One day, a friend told him about a Mandarin Chinese language class he had been taking. On a lark, Wolff joined the class, and found that he loved it, and actually had a knack for it. Wolff had been to China several times, but decided to try out his new language skills in Taiwan - a decision that would change his life.
“If you impart knowledge on the next generation, they’ll be able to do the same thing we’re doing, and more.”
He loved the country - its infrastructure, the food, and the people. Especially the people - while there, he met his future wife, who sells computer accessories. The two now make their home in Connecticut, where Wolff runs his own company - Circuit Dojo, a company dedicated to teaching people how to achieve their technology goals. The idea had come to him years earlier, while immersed in Silicon Valley life.
Wolff, in addition to working full-time in the Bay area, had begun a blog to chronicle his own experimentation with computer technology. People wrote in to him with comments and questions, and he began to notice how impassioned and accomplished he felt when he educated readers enough to enable them to build their own hardware. The sentiment led to the mantra of Circuit Dojo, splayed across his home page:
Give a man a fish and feed him for a day, teach a man to fish and you feed him for a lifetime. Today, I want to teach you how to fish.

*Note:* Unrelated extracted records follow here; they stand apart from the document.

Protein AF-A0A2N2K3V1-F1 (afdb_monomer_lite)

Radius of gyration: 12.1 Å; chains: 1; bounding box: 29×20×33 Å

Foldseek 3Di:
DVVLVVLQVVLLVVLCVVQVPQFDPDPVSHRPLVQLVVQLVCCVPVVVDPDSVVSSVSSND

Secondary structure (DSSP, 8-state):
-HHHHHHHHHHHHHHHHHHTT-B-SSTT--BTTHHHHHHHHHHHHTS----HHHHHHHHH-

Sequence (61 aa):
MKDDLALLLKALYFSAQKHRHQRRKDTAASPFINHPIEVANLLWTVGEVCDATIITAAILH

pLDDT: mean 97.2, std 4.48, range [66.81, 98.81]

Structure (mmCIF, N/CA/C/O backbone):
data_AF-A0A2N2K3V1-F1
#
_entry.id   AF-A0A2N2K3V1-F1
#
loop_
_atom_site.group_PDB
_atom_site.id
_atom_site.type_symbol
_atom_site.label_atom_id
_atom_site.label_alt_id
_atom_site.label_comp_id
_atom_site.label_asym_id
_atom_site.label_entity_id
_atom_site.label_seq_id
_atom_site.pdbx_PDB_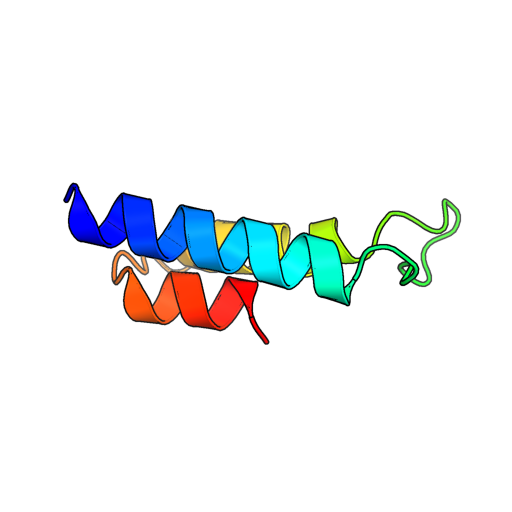ins_code
_atom_site.Cartn_x
_atom_site.Cartn_y
_atom_site.Cartn_z
_atom_site.occupancy
_atom_site.B_iso_or_equiv
_atom_site.auth_seq_id
_atom_site.auth_comp_id
_atom_site.auth_asym_id
_atom_site.auth_atom_id
_atom_site.pdbx_PDB_model_num
ATOM 1 N N . MET A 1 1 ? -11.899 9.345 12.968 1.00 66.81 1 MET A N 1
ATOM 2 C CA . MET A 1 1 ? -11.991 10.069 11.673 1.00 66.81 1 MET A CA 1
ATOM 3 C C . MET A 1 1 ? -10.811 11.003 11.410 1.00 66.81 1 MET A C 1
ATOM 5 O O . MET A 1 1 ? -10.083 10.759 10.459 1.00 66.81 1 MET A O 1
ATOM 9 N N . LYS A 1 2 ? -10.591 12.077 12.193 1.00 84.00 2 LYS A N 1
ATOM 10 C CA . LYS A 1 2 ? -9.442 12.982 11.956 1.00 84.00 2 LYS A CA 1
ATOM 11 C C . LYS A 1 2 ? -8.098 12.290 12.216 1.00 84.00 2 LYS A C 1
ATOM 13 O O . LYS A 1 2 ? -7.162 12.479 11.445 1.00 84.00 2 LYS A O 1
ATOM 18 N N . ASP A 1 3 ? -8.047 11.451 13.248 1.00 91.19 3 ASP A N 1
ATOM 19 C CA . ASP A 1 3 ? -6.843 10.700 13.617 1.00 91.19 3 ASP A CA 1
ATOM 20 C C . ASP A 1 3 ? -6.513 9.602 12.595 1.00 91.19 3 ASP A C 1
ATOM 22 O O . ASP A 1 3 ? -5.354 9.446 12.223 1.00 91.19 3 ASP A O 1
ATOM 26 N N . ASP A 1 4 ? -7.530 8.929 12.047 1.00 94.50 4 ASP A N 1
ATOM 27 C CA . ASP A 1 4 ? -7.362 7.927 10.983 1.00 94.50 4 ASP A CA 1
ATOM 28 C C . ASP A 1 4 ? -6.803 8.553 9.702 1.00 94.50 4 ASP A C 1
ATOM 30 O O . ASP A 1 4 ? -5.871 8.029 9.093 1.00 94.50 4 ASP A O 1
ATOM 34 N N . LEU A 1 5 ? -7.323 9.723 9.314 1.00 96.12 5 LEU A N 1
ATOM 35 C CA . LEU A 1 5 ? -6.806 10.453 8.160 1.00 96.12 5 LEU A CA 1
ATOM 36 C C . LEU A 1 5 ? -5.363 10.921 8.398 1.00 96.12 5 LEU A C 1
ATOM 38 O O . LEU A 1 5 ? -4.529 10.824 7.499 1.00 96.12 5 LEU A O 1
ATOM 42 N N . ALA A 1 6 ? -5.046 11.397 9.606 1.00 97.00 6 ALA A N 1
ATOM 43 C CA . ALA A 1 6 ? -3.683 11.776 9.965 1.00 97.00 6 ALA A CA 1
ATOM 44 C C . ALA A 1 6 ? -2.720 10.575 9.910 1.00 97.00 6 ALA A C 1
ATOM 46 O O . ALA A 1 6 ? -1.600 10.711 9.409 1.00 97.00 6 ALA A O 1
ATOM 47 N N . LEU A 1 7 ? -3.159 9.400 10.373 1.00 96.75 7 LEU A N 1
ATOM 48 C CA . LEU A 1 7 ? -2.397 8.155 10.302 1.00 96.75 7 LEU A CA 1
ATOM 49 C C . LEU A 1 7 ? -2.126 7.745 8.848 1.00 96.75 7 LEU A C 1
ATOM 51 O O . LEU A 1 7 ? -0.971 7.505 8.489 1.00 96.75 7 LEU A O 1
ATOM 55 N N . LEU A 1 8 ? -3.158 7.753 7.999 1.00 97.56 8 LEU A N 1
ATOM 56 C CA . LEU A 1 8 ? -3.046 7.425 6.575 1.00 97.56 8 LEU A CA 1
ATOM 57 C C . LEU A 1 8 ? -2.108 8.385 5.835 1.00 97.56 8 LEU A C 1
ATOM 59 O O . LEU A 1 8 ? -1.222 7.940 5.105 1.00 97.56 8 LEU A O 1
ATOM 63 N N . LEU A 1 9 ? -2.240 9.698 6.055 1.00 98.25 9 LEU A N 1
ATOM 64 C CA . LEU A 1 9 ? -1.357 10.697 5.442 1.00 98.25 9 LEU A CA 1
ATOM 65 C C . LEU A 1 9 ? 0.102 10.506 5.872 1.00 98.25 9 LEU A C 1
ATOM 67 O O . LEU A 1 9 ? 1.011 10.597 5.044 1.00 98.25 9 LEU A O 1
ATOM 71 N N . LYS A 1 10 ? 0.336 10.195 7.153 1.00 98.38 10 LYS A N 1
ATOM 72 C CA . LYS A 1 10 ? 1.679 9.911 7.671 1.00 98.38 10 LYS A CA 1
ATOM 73 C C . LYS A 1 10 ? 2.275 8.657 7.030 1.00 98.38 10 LYS A C 1
ATOM 75 O O . LYS A 1 10 ? 3.448 8.675 6.653 1.00 98.38 10 LYS A O 1
ATOM 80 N N . ALA A 1 11 ? 1.485 7.596 6.884 1.00 98.56 11 ALA A N 1
ATOM 81 C CA . ALA A 1 11 ? 1.921 6.355 6.254 1.00 98.56 11 ALA A CA 1
ATOM 82 C C . ALA A 1 11 ? 2.215 6.529 4.761 1.00 98.56 11 ALA A C 1
ATOM 84 O O . ALA A 1 11 ? 3.275 6.105 4.304 1.00 98.56 11 ALA A O 1
ATOM 85 N N . LEU A 1 12 ? 1.344 7.225 4.024 1.00 98.56 12 LEU A N 1
ATOM 86 C CA . LEU A 1 12 ? 1.565 7.551 2.612 1.00 98.56 12 LEU A CA 1
ATOM 87 C C . LEU A 1 12 ? 2.852 8.348 2.418 1.00 98.56 12 LEU A C 1
ATOM 89 O O . LEU A 1 12 ? 3.681 7.988 1.582 1.00 98.56 12 LEU A O 1
ATOM 93 N N . TYR A 1 13 ? 3.051 9.398 3.219 1.00 98.75 13 TYR A N 1
ATOM 94 C CA . TYR A 1 13 ? 4.270 10.198 3.159 1.00 98.75 13 TYR A CA 1
ATOM 95 C C . TYR A 1 13 ? 5.515 9.348 3.439 1.00 98.75 13 TYR A C 1
ATOM 97 O O . TYR A 1 13 ? 6.491 9.406 2.691 1.00 98.75 13 TYR A O 1
ATOM 105 N N . PHE A 1 14 ? 5.479 8.521 4.486 1.00 98.81 14 PHE A N 1
ATOM 106 C CA . PHE A 1 14 ? 6.592 7.643 4.833 1.00 98.81 14 PHE A CA 1
ATOM 107 C C . PHE A 1 14 ? 6.899 6.625 3.724 1.00 98.81 14 PHE A C 1
ATOM 109 O O . PHE A 1 14 ? 8.053 6.511 3.310 1.00 98.81 14 PHE A O 1
ATOM 116 N N . SER A 1 15 ? 5.879 5.932 3.213 1.00 98.81 15 SER A N 1
ATOM 117 C CA . SER A 1 15 ? 6.005 4.939 2.142 1.00 98.81 15 SER A CA 1
ATOM 118 C C . SER A 1 15 ? 6.582 5.573 0.871 1.00 98.81 15 SER A C 1
ATOM 120 O O . SER A 1 15 ? 7.572 5.087 0.318 1.00 98.81 15 SER A O 1
ATOM 122 N N . ALA A 1 16 ? 6.082 6.750 0.478 1.00 98.75 16 ALA A N 1
ATOM 123 C CA . ALA A 1 16 ? 6.613 7.500 -0.658 1.00 98.75 16 ALA A CA 1
ATOM 124 C C . ALA A 1 16 ? 8.097 7.863 -0.472 1.00 98.75 16 ALA A C 1
ATOM 126 O O . ALA A 1 16 ? 8.891 7.720 -1.403 1.00 98.75 16 ALA A O 1
ATOM 127 N N . GLN A 1 17 ? 8.503 8.275 0.735 1.00 98.75 17 GLN A N 1
ATOM 128 C CA . GLN A 1 17 ? 9.907 8.571 1.034 1.00 98.75 17 GLN A CA 1
ATOM 129 C C . GLN A 1 17 ? 10.801 7.329 0.976 1.00 98.75 17 GLN A C 1
ATOM 131 O O . GLN A 1 17 ? 11.923 7.418 0.470 1.00 98.75 17 GLN A O 1
ATOM 136 N N . LYS A 1 18 ? 10.330 6.176 1.465 1.00 98.62 18 LYS A N 1
ATOM 137 C CA . LYS A 1 18 ? 11.086 4.915 1.424 1.00 98.62 18 LYS A CA 1
ATOM 138 C C . LYS A 1 18 ? 11.229 4.370 0.007 1.00 98.62 18 LYS A C 1
ATOM 140 O O . LYS A 1 18 ? 12.317 3.937 -0.364 1.00 98.62 18 LYS A O 1
ATOM 145 N N . HIS A 1 19 ? 10.186 4.486 -0.808 1.00 98.62 19 HIS A N 1
ATOM 146 C CA . HIS A 1 19 ? 10.164 3.953 -2.169 1.00 98.62 19 HIS A CA 1
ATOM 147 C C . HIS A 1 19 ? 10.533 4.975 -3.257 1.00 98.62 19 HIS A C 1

Dojo, of course, is a Japanese word referring to a place of immersive learning, which is exactly what Wolff hopes Circuit Dojo provides. Beyond the business angle, though, he also yearns to help provide tech-based learning opportunities for anyone who wants them. “There are a lot of people not as lucky as I was,” he says. “If you impart knowledge on the next generation, they’ll be able to do the same thing we’re doing, and more.” He’d like to eventually start a scholarship program. He’d love to help students, for example, achieve enough success that they’re thinking, “Holy crap, I can do this! I can take over the world!”
Jared Wolff is a volunteer firefighter building a new generation of air quality sensors.
Wolff hasn’t (yet) taken over the world, but he’s doing his part to change it. When California was going through its awful spate of wildfires, he had friends there who were concerned about their air quality. He developed a device supersensitive to particulates in the air, which reports back to Wolff’s dashboard. “I can tell when they’re cooking,” he said. The device has also been strapped to the top of an airport vehicle and driven around the tarmacs to measure air quality in the area (hint: not good). He has shipped it internationally, to Australia and the United Kingdom. It’s possible, he says, to hook the air quality device up to the Feather to further increase durability and accuracy.
He had still been working on air quality devices, in fact, when the pandemic hit, and many of his clients took a hiatus. With plenty of time on his hands, he began to focus on creating a new Nordic board, one that would combine the best factors of all previous renditions. Within three months, he had perfected the nRF9160 Feather.
At age 32, Wolff envisions lots more tech in his future - but lots that isn’t tech, too. When he’s not developing hardware or doling out advice, he’s a volunteer firefighter. During COVID, he has enjoyed showing up in parades to celebrate kids’ birthdays, and he also likes utilizing skills needed to help save lives.
“As much as I like sitting in front of a computer, I don’t want to do it all day,” he says.
The nRF9160 Feather launches this week with a Hologram Hyper SIM card, allowing it to connect to 550+ networks across 190+ countries worldwide. It’s not quite as light as a feather. But much like Jared Wolff, it’s loaded with possibilities.